These days, however,
North Korea's writers are getting a little leeway. Last
week,
Pyongyang
said it would host a meeting of South and North Korean
writers, the first such get-together in nearly 60 years.
And to the surprise of foreign observers, new topics are
appearing in North Korean fiction: poverty, starvation,
even the hint that not all officials are paragons of
virtue. In 2002, state presses released Hwang Jin Yi,
a ribald historical novel by Hong Seok Jung, which will
be published in
South Korea
in September. The heroine is a courtesan who encounters
starving masses, corrupt officials, and a governor
"completely immersed in booze and women." The story is
set in the 16th century, and there is no reason to
suspect that the author is anything but a loyal subject
of the Dear Leader. Still, when reading the book, it's
hard not to make the connection to Kim's
lobster-and-Bordeaux lifestyle in a country where at
least a million people have died of starvation during
his rule. "I read some parts with my jaw hanging open,"

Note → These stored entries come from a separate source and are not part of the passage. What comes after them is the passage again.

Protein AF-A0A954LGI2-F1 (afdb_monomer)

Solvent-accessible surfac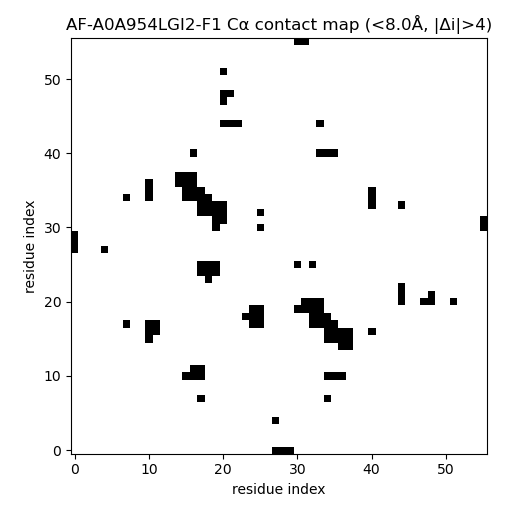e area (backbone atoms only — not comparable to full-atom values): 3458 Å² total; per-residue (Å²): 122,61,72,62,56,57,48,46,53,57,38,44,78,72,59,28,43,65,22,22,46,85,69,46,80,64,67,96,55,97,73,65,76,38,76,36,48,65,89,48,38,68,63,50,40,61,59,47,48,75,70,57,69,90,90,114

Sequence (56 aa):
PWDFAAGQLLVEEAGGKVTTCRGDSLPVQKTSLLAANSHLHDAVLRIVSQHLPTDF

Structure (mmCIF, N/CA/C/O backbone):
data_AF-A0A954LGI2-F1
#
_entry.id   AF-A0A954LGI2-F1
#
loop_
_atom_site.group_PDB
_atom_site.id
_atom_site.type_symbol
_atom_site.label_atom_id
_atom_site.label_alt_id
_atom_site.label_comp_id
_atom_site.label_asym_id
_atom_site.label_entity_id
_atom_site.label_seq_id
_atom_site.pdbx_PDB_ins_code
_atom_site.Cartn_x
_atom_site.Cartn_y
_atom_site.Cartn_z
_atom_site.occupancy
_atom_site.B_iso_or_equiv
_atom_site.auth_seq_id
_atom_site.auth_comp_id
_atom_site.auth_asym_id
_atom_site.auth_atom_id
_atom_site.pdbx_PDB_model_num
ATOM 1 N N . PRO A 1 1 ? -7.603 6.826 12.515 1.00 65.06 1 PRO A N 1
ATOM 2 C CA . PRO A 1 1 ? -6.705 6.551 11.372 1.00 65.06 1 PRO A CA 1
ATOM 3 C C . PRO A 1 1 ? -7.282 7.147 10.079 1.00 65.06 1 PRO A C 1
ATOM 5 O O . PRO A 1 1 ? -7.928 6.454 9.305 1.00 65.06 1 PRO A O 1
ATOM 8 N N . TRP A 1 2 ? -7.120 8.457 9.905 1.00 78.62 2 TRP A N 1
ATOM 9 C CA . TRP A 1 2 ? -7.642 9.187 8.743 1.00 78.62 2 TRP A CA 1
ATOM 10 C C . TRP A 1 2 ? -6.526 9.547 7.751 1.00 78.62 2 TRP A C 1
ATOM 12 O O . TRP A 1 2 ? -6.761 9.508 6.548 1.00 78.62 2 TRP A O 1
ATOM 22 N N . ASP A 1 3 ? -5.301 9.787 8.235 1.00 79.38 3 ASP A N 1
ATOM 23 C CA . ASP A 1 3 ? -4.170 10.221 7.402 1.00 79.38 3 ASP A CA 1
ATOM 24 C C . ASP A 1 3 ? -3.816 9.204 6.304 1.00 79.38 3 ASP A C 1
ATOM 26 O O . ASP A 1 3 ? -3.726 9.553 5.128 1.00 79.38 3 ASP A O 1
ATOM 30 N N . PHE A 1 4 ? -3.676 7.920 6.654 1.00 87.31 4 PHE A N 1
ATOM 31 C CA . PHE A 1 4 ? -3.341 6.896 5.661 1.00 87.31 4 PHE A CA 1
ATOM 32 C C . PHE A 1 4 ? -4.538 6.431 4.827 1.00 87.31 4 PHE A C 1
ATOM 34 O O . PHE A 1 4 ? -4.333 5.920 3.733 1.00 87.31 4 PHE A O 1
ATOM 41 N N . ALA A 1 5 ? -5.772 6.606 5.310 1.00 89.44 5 ALA A N 1
ATOM 42 C CA . ALA A 1 5 ? -6.969 6.265 4.542 1.00 89.44 5 ALA A CA 1
ATOM 43 C C . ALA A 1 5 ? -7.134 7.218 3.346 1.00 89.44 5 ALA A C 1
ATOM 45 O O . ALA A 1 5 ? -7.406 6.781 2.232 1.00 89.44 5 ALA A O 1
ATOM 46 N N . ALA A 1 6 ? -6.877 8.516 3.553 1.00 91.75 6 ALA A N 1
ATOM 47 C CA . ALA A 1 6 ? -6.801 9.481 2.458 1.00 91.75 6 ALA A CA 1
ATOM 48 C C . ALA A 1 6 ? -5.631 9.168 1.506 1.00 91.75 6 ALA A C 1
ATOM 50 O O . ALA A 1 6 ? -5.797 9.200 0.289 1.00 91.75 6 ALA A O 1
ATOM 51 N N . GLY A 1 7 ? -4.463 8.811 2.053 1.00 93.12 7 GLY A N 1
ATOM 52 C CA . GLY A 1 7 ? -3.305 8.401 1.254 1.00 93.12 7 GLY A CA 1
ATOM 53 C C . GLY A 1 7 ? -3.553 7.146 0.411 1.00 93.12 7 GLY A C 1
ATOM 54 O O . GLY A 1 7 ? -3.107 7.094 -0.731 1.00 93.12 7 GLY A O 1
ATOM 55 N N . GLN A 1 8 ? -4.297 6.168 0.936 1.00 94.31 8 GLN A N 1
ATOM 56 C CA . GLN A 1 8 ? -4.668 4.954 0.213 1.00 94.31 8 GLN A CA 1
ATOM 57 C C . GLN A 1 8 ? -5.436 5.289 -1.067 1.00 94.31 8 GLN A C 1
ATOM 59 O O . GLN A 1 8 ? -5.017 4.860 -2.139 1.00 94.31 8 GLN A O 1
ATOM 64 N N . LEU A 1 9 ? -6.486 6.113 -0.963 1.00 94.12 9 LEU A N 1
ATOM 65 C CA . LEU A 1 9 ? -7.265 6.549 -2.124 1.00 94.12 9 LEU A CA 1
ATOM 66 C C . LEU A 1 9 ? -6.381 7.243 -3.166 1.00 94.12 9 LEU A C 1
ATOM 68 O O . LEU A 1 9 ? -6.440 6.907 -4.340 1.00 94.12 9 LEU A O 1
ATOM 72 N N . LEU A 1 10 ? -5.508 8.166 -2.746 1.00 95.69 10 LEU A N 1
ATOM 73 C CA . LEU A 1 10 ? -4.614 8.867 -3.677 1.00 95.69 10 LEU A CA 1
ATOM 74 C C . LEU A 1 10 ? -3.680 7.914 -4.434 1.00 95.69 10 LEU A C 1
ATOM 76 O O . LEU A 1 10 ? -3.460 8.088 -5.631 1.00 95.69 10 LEU A O 1
ATOM 80 N N . VAL A 1 11 ? -3.108 6.928 -3.740 1.00 96.94 11 VAL A N 1
ATOM 81 C CA . VAL A 1 11 ? -2.191 5.959 -4.350 1.00 96.94 11 VAL A CA 1
ATOM 82 C C . VAL A 1 11 ? -2.939 5.018 -5.288 1.00 96.94 11 VAL A C 1
ATOM 84 O O . VAL A 1 11 ? -2.455 4.774 -6.390 1.00 96.94 11 VAL A O 1
ATOM 87 N N . GLU A 1 12 ? -4.100 4.505 -4.882 1.00 96.06 12 GLU A N 1
ATOM 88 C CA . GLU A 1 12 ? -4.907 3.584 -5.692 1.00 96.06 12 GLU A CA 1
ATOM 89 C C . GLU A 1 12 ? -5.440 4.262 -6.967 1.00 96.06 12 GLU A C 1
ATOM 91 O O . GLU A 1 12 ? -5.286 3.703 -8.053 1.00 96.06 12 GLU A O 1
ATOM 96 N N . GLU A 1 13 ? -5.947 5.498 -6.883 1.00 97.31 13 GLU A N 1
ATOM 97 C CA . GLU A 1 13 ? -6.398 6.276 -8.053 1.00 97.31 13 GLU A CA 1
ATOM 98 C C . GLU A 1 13 ? -5.249 6.618 -9.019 1.00 97.31 13 GLU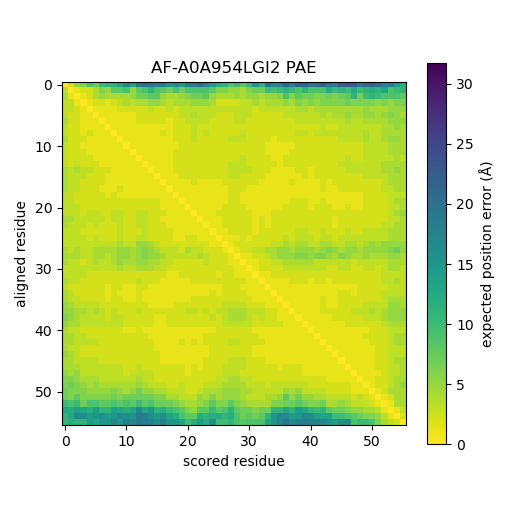 A C 1
ATOM 100 O O . GLU A 1 13 ? -5.442 6.712 -10.231 1.00 97.31 13 GLU A O 1
ATOM 105 N N . ALA A 1 14 ? -4.020 6.753 -8.50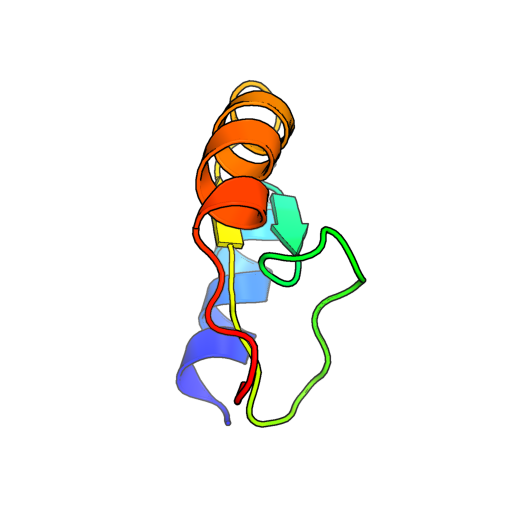8 1.00 97.69 14 ALA A N 1
ATOM 106 C CA . ALA A 1 14 ? -2.821 6.921 -9.329 1.00 97.69 14 ALA A CA 1
ATOM 107 C C . ALA A 1 14 ? -2.316 5.603 -9.962 1.00 97.69 14 ALA A C 1
ATOM 109 O 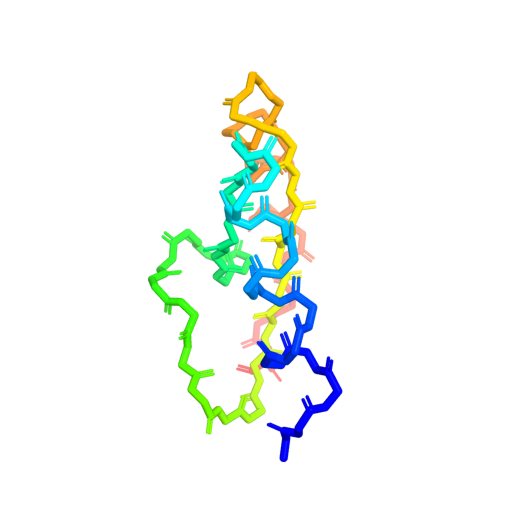O . ALA A 1 14 ? -1.273 5.600 -10.621 1.00 97.69 14 ALA A O 1
ATOM 110 N N . GLY A 1 15 ? -3.019 4.481 -9.764 1.00 97.25 15 GLY A N 1
ATOM 111 C CA . GLY A 1 15 ? -2.631 3.156 -10.260 1.00 97.25 15 GLY A CA 1
ATOM 112 C C . GLY A 1 15 ? -1.573 2.457 -9.402 1.00 97.25 15 GLY A C 1
ATOM 113 O O . GLY A 1 15 ? -0.876 1.563 -9.878 1.00 97.25 15 GLY A O 1
ATOM 114 N N . GLY A 1 16 ? -1.396 2.884 -8.154 1.00 97.94 16 GLY A N 1
ATOM 115 C CA . GLY A 1 16 ? -0.559 2.213 -7.169 1.00 97.94 16 GLY A CA 1
ATOM 116 C C . GLY A 1 16 ? -1.274 1.062 -6.459 1.00 97.94 16 GLY A C 1
ATOM 117 O O . GLY A 1 16 ? -2.434 0.750 -6.714 1.00 97.94 16 GLY A O 1
ATOM 118 N N . LYS A 1 17 ? -0.554 0.410 -5.548 1.00 98.06 17 LYS A N 1
ATOM 119 C CA . LYS A 1 17 ? -1.052 -0.675 -4.700 1.00 98.06 17 LYS A CA 1
ATOM 120 C C . LYS A 1 17 ? -0.724 -0.357 -3.247 1.00 98.06 17 LYS A C 1
ATOM 122 O O . LYS A 1 17 ? 0.372 0.116 -2.939 1.00 98.06 17 LYS A O 1
ATOM 127 N N . VAL A 1 18 ? -1.680 -0.626 -2.363 1.00 97.38 18 VAL A N 1
ATOM 128 C CA . VAL A 1 18 ? -1.532 -0.426 -0.921 1.00 97.38 18 VAL A CA 1
ATOM 129 C C . VAL A 1 18 ? -1.946 -1.700 -0.190 1.00 97.38 18 VAL A C 1
ATOM 131 O O . VAL A 1 18 ? -3.026 -2.237 -0.415 1.00 97.38 18 VAL A O 1
ATOM 134 N N . THR A 1 19 ? -1.069 -2.217 0.668 1.00 97.19 19 THR A N 1
ATOM 135 C CA . THR A 1 19 ? -1.303 -3.425 1.478 1.00 97.19 19 THR A CA 1
ATOM 136 C C . THR A 1 19 ? -0.719 -3.243 2.874 1.00 97.19 19 THR A C 1
ATOM 138 O O . THR A 1 19 ? -0.006 -2.276 3.145 1.00 97.19 19 THR A O 1
ATOM 141 N N . THR A 1 20 ? -0.945 -4.202 3.769 1.00 95.69 20 THR A N 1
ATOM 142 C CA . THR A 1 20 ? -0.067 -4.362 4.934 1.00 95.69 20 THR A CA 1
ATOM 143 C C . THR A 1 20 ? 1.335 -4.780 4.477 1.00 95.69 20 THR A C 1
ATOM 145 O O . THR A 1 20 ? 1.528 -5.249 3.348 1.00 95.69 20 THR A O 1
ATOM 148 N N . CYS A 1 21 ? 2.332 -4.688 5.358 1.00 95.75 21 CYS A N 1
ATOM 149 C CA . CYS A 1 21 ? 3.675 -5.201 5.068 1.00 95.75 21 CYS A CA 1
ATOM 150 C C . CYS A 1 21 ? 3.735 -6.745 4.997 1.00 95.75 21 CYS A C 1
ATOM 152 O O . CYS A 1 21 ? 4.779 -7.298 4.655 1.00 95.75 21 CYS A O 1
ATOM 154 N N . ARG A 1 22 ? 2.626 -7.442 5.295 1.00 94.12 22 ARG A N 1
ATOM 155 C CA . ARG A 1 22 ? 2.451 -8.891 5.088 1.00 94.12 22 ARG A CA 1
ATOM 156 C C . ARG A 1 22 ? 1.779 -9.227 3.751 1.00 94.12 22 ARG A C 1
ATOM 158 O O . ARG A 1 22 ? 1.773 -10.386 3.356 1.00 94.12 22 ARG A O 1
ATOM 165 N N . GLY A 1 23 ? 1.282 -8.217 3.035 1.00 95.50 23 GLY A N 1
ATOM 166 C CA . GLY A 1 23 ? 0.609 -8.376 1.745 1.00 95.50 23 GLY A CA 1
ATOM 167 C C . GLY A 1 23 ? -0.913 -8.486 1.839 1.00 95.50 23 GLY A C 1
ATOM 168 O O . GLY A 1 23 ? -1.561 -8.609 0.804 1.00 95.50 23 GLY A O 1
ATOM 169 N N . ASP A 1 24 ? -1.483 -8.399 3.041 1.00 95.75 24 ASP A N 1
ATOM 170 C CA . ASP A 1 24 ? -2.932 -8.419 3.250 1.00 95.75 24 ASP A CA 1
ATOM 171 C C . ASP A 1 24 ? -3.579 -7.093 2.826 1.00 95.75 24 ASP A C 1
ATOM 173 O O . ASP A 1 24 ? -2.922 -6.046 2.770 1.00 95.75 24 ASP A O 1
ATOM 177 N N . SER A 1 25 ? -4.892 -7.113 2.586 1.00 95.31 25 SER A N 1
ATOM 178 C CA . SER A 1 25 ? -5.678 -5.887 2.415 1.00 95.31 25 SER A CA 1
ATOM 179 C C . SER A 1 25 ? -5.485 -4.951 3.607 1.00 95.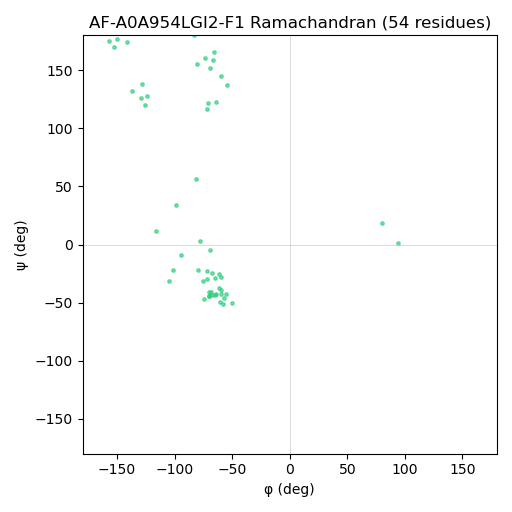31 25 SER A C 1
ATOM 181 O O . SER A 1 25 ? -5.478 -5.393 4.755 1.00 95.31 25 SER A O 1
ATOM 183 N 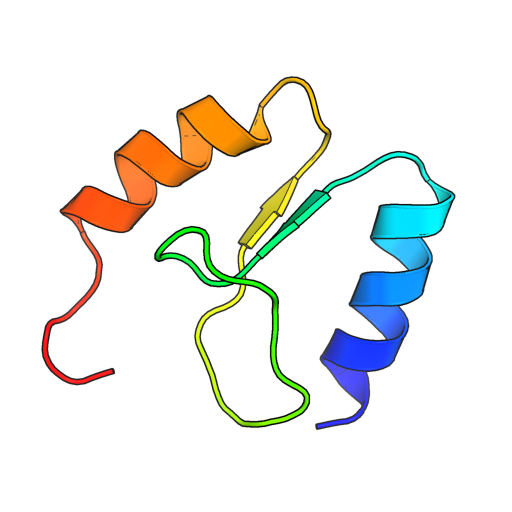N . LEU A 1 26 ? -5.335 -3.653 3.338 1.00 93.69 26 LEU A N 1
ATOM 184 C CA . LEU A 1 26 ? -5.119 -2.654 4.379 1.00 93.69 26 LEU A CA 1
ATOM 185 C C . LEU A 1 26 ? -6.413 -2.430 5.193 1.00 93.69 26 LEU A C 1
ATOM 187 O O . LEU A 1 26 ? -7.404 -1.966 4.628 1.00 93.69 26 LEU A O 1
ATOM 191 N N . PRO A 1 27 ? -6.446 -2.727 6.506 1.00 91.12 27 PRO A N 1
ATOM 192 C CA . PRO A 1 27 ? -7.603 -2.427 7.343 1.00 91.12 27 PRO A CA 1
ATOM 193 C C . PRO A 1 27 ? -7.620 -0.953 7.784 1.00 91.12 27 PRO A C 1
ATOM 195 O O . PRO A 1 27 ? -6.576 -0.321 7.950 1.00 91.12 27 PRO A O 1
ATOM 198 N N . VAL A 1 28 ? -8.805 -0.417 8.098 1.00 88.25 28 VAL A N 1
ATOM 199 C CA . VAL A 1 28 ? -8.968 0.941 8.664 1.00 88.25 28 VAL A CA 1
ATOM 200 C C . VAL A 1 28 ? -8.702 0.937 10.181 1.00 88.25 28 VAL A C 1
ATOM 202 O O . VAL A 1 28 ? -9.538 1.312 10.999 1.00 88.25 28 VAL A O 1
ATOM 205 N N . GLN A 1 29 ? -7.517 0.479 10.583 1.00 89.19 29 GLN A N 1
ATOM 206 C CA . GLN A 1 29 ? -7.063 0.421 11.977 1.00 89.19 29 GLN A CA 1
ATOM 207 C C . GLN A 1 29 ? -5.539 0.571 12.053 1.00 89.19 29 GLN A C 1
ATOM 209 O O . GLN A 1 29 ? -4.872 0.688 11.030 1.00 89.19 29 GLN A O 1
ATOM 214 N N . LYS A 1 30 ? -4.958 0.605 13.257 1.00 88.69 30 LYS A N 1
ATOM 215 C CA . LYS A 1 30 ? -3.495 0.637 13.397 1.00 88.69 30 LYS A CA 1
ATOM 216 C C . LYS A 1 30 ? -2.909 -0.668 12.842 1.00 88.69 30 LYS A C 1
ATOM 218 O O . LYS A 1 30 ? -3.282 -1.744 13.290 1.00 88.69 30 LYS A O 1
ATOM 223 N N . THR A 1 31 ? -2.017 -0.554 11.867 1.00 90.88 31 THR A N 1
ATOM 224 C CA . THR A 1 31 ? -1.357 -1.678 11.193 1.00 90.88 31 THR A CA 1
ATOM 225 C C . THR A 1 31 ? -0.039 -1.198 10.580 1.00 90.88 31 THR A C 1
ATOM 227 O O . THR A 1 31 ? 0.261 -0.002 10.578 1.00 90.88 31 THR A O 1
ATOM 230 N N . SER A 1 32 ? 0.729 -2.128 10.023 1.00 92.88 32 SER A N 1
ATOM 231 C CA . SER A 1 32 ? 1.735 -1.819 9.010 1.00 92.88 32 SER A CA 1
ATOM 232 C C . SER A 1 32 ? 1.086 -1.392 7.685 1.00 92.88 32 SER A C 1
ATOM 234 O O . SER A 1 32 ? -0.028 -1.819 7.369 1.00 92.88 32 SER A O 1
ATOM 236 N N . LEU A 1 33 ? 1.797 -0.574 6.910 1.00 94.19 33 LEU A N 1
ATOM 237 C CA . LEU A 1 33 ? 1.368 -0.065 5.610 1.00 94.19 33 LEU A CA 1
ATOM 238 C C . LEU A 1 33 ? 2.535 -0.128 4.627 1.00 94.19 33 LEU A C 1
ATOM 240 O O . LEU A 1 33 ? 3.634 0.333 4.929 1.00 94.19 33 LEU A O 1
ATOM 244 N N . LEU A 1 34 ? 2.263 -0.654 3.438 1.00 96.62 34 LEU A N 1
ATOM 245 C CA . LEU A 1 34 ? 3.148 -0.641 2.286 1.00 96.62 34 LEU A CA 1
ATOM 246 C C . LEU A 1 34 ? 2.388 -0.031 1.108 1.00 96.62 34 LEU A C 1
ATOM 248 O O . LEU A 1 34 ? 1.365 -0.573 0.699 1.00 96.62 34 LEU A O 1
ATOM 252 N N . ALA A 1 35 ? 2.899 1.069 0.562 1.00 97.38 35 ALA A N 1
ATOM 253 C CA . ALA A 1 35 ? 2.368 1.719 -0.630 1.00 97.38 35 ALA A CA 1
ATOM 254 C C . ALA A 1 35 ? 3.474 1.838 -1.686 1.00 97.38 35 ALA A C 1
ATOM 256 O O . ALA A 1 35 ? 4.562 2.339 -1.394 1.00 97.38 35 ALA A O 1
ATOM 257 N N . ALA A 1 36 ? 3.205 1.374 -2.904 1.00 98.00 36 ALA A N 1
ATOM 258 C CA . ALA A 1 36 ? 4.126 1.450 -4.036 1.00 98.00 36 ALA A CA 1
ATOM 259 C C . ALA A 1 36 ? 3.351 1.483 -5.363 1.00 98.00 36 ALA A C 1
ATOM 261 O O . ALA A 1 36 ? 2.148 1.230 -5.403 1.00 98.00 36 ALA A O 1
ATOM 262 N N . ASN A 1 37 ? 4.034 1.758 -6.477 1.00 97.50 37 ASN A N 1
ATOM 263 C CA . ASN A 1 37 ? 3.451 1.476 -7.792 1.00 97.50 37 ASN A CA 1
ATOM 264 C C . ASN A 1 37 ? 3.296 -0.046 -7.998 1.00 97.50 37 ASN A C 1
ATOM 266 O O . ASN A 1 37 ? 4.002 -0.843 -7.369 1.00 97.50 37 ASN A O 1
ATOM 270 N N . SER A 1 38 ? 2.414 -0.465 -8.910 1.00 95.81 38 SER A N 1
ATOM 271 C CA . SER A 1 38 ? 2.146 -1.894 -9.138 1.00 95.81 38 SER A CA 1
ATOM 272 C C . SER A 1 38 ? 3.366 -2.690 -9.615 1.00 95.81 38 SER A C 1
ATOM 274 O O . SER A 1 38 ? 3.427 -3.891 -9.380 1.00 95.81 38 SER A O 1
ATOM 276 N N . HIS A 1 39 ? 4.348 -2.045 -10.253 1.00 97.38 39 HIS A N 1
ATOM 277 C CA . HIS A 1 39 ? 5.548 -2.715 -10.767 1.00 97.38 39 HIS A CA 1
ATOM 278 C C . HIS A 1 39 ? 6.547 -3.096 -9.667 1.00 97.38 39 HIS A C 1
ATOM 280 O O . HIS A 1 39 ? 7.260 -4.089 -9.799 1.00 97.38 39 HIS A O 1
ATOM 286 N N . LEU A 1 40 ? 6.620 -2.308 -8.591 1.00 97.56 40 LEU A N 1
ATOM 287 C CA . LEU A 1 40 ? 7.590 -2.496 -7.509 1.00 97.56 40 LEU A CA 1
ATOM 288 C C . LEU A 1 40 ? 6.993 -3.166 -6.276 1.00 97.56 40 LEU A C 1
ATOM 290 O O . LEU A 1 40 ? 7.749 -3.734 -5.488 1.00 97.56 40 LEU A O 1
ATOM 294 N N . HIS A 1 41 ? 5.670 -3.113 -6.100 1.00 98.31 41 HIS A N 1
ATOM 295 C CA . HIS A 1 41 ? 5.007 -3.537 -4.865 1.00 98.31 41 HIS A CA 1
ATOM 296 C C . HIS A 1 41 ? 5.444 -4.922 -4.390 1.00 98.31 41 HIS A C 1
ATOM 298 O O . HIS A 1 41 ? 5.870 -5.074 -3.250 1.00 98.31 41 HIS A O 1
ATOM 304 N N . ASP A 1 42 ? 5.422 -5.917 -5.275 1.00 97.94 42 ASP A N 1
ATOM 305 C CA . ASP A 1 42 ? 5.737 -7.299 -4.905 1.00 97.94 42 ASP A CA 1
ATOM 306 C C . ASP A 1 42 ? 7.238 -7.503 -4.615 1.00 97.94 42 ASP A C 1
ATOM 308 O O . ASP A 1 42 ? 7.615 -8.329 -3.779 1.00 97.94 42 ASP A O 1
ATOM 312 N N . ALA A 1 43 ? 8.115 -6.728 -5.266 1.00 98.06 43 ALA A N 1
ATOM 313 C CA . ALA A 1 43 ? 9.550 -6.751 -4.990 1.00 98.06 43 ALA A CA 1
ATOM 314 C C . ALA A 1 43 ? 9.864 -6.146 -3.614 1.00 98.06 43 ALA A C 1
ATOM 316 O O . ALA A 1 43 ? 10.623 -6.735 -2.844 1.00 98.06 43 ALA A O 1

says Brian Myers, an expert on North Korean literature
at Korea University in the south of Seoul. "The
parallels to the current political situation are really
just too obvious even for the most obtuse,
literal-minded reader to miss." Kim Jae Yong, an expert
on North Korean literature at Wonkwang University in
southern South Korea, speculates that Kim may be
regarding such scribblings as a relatively harmless way
for people to vent: "Literature is a useful safety
valve."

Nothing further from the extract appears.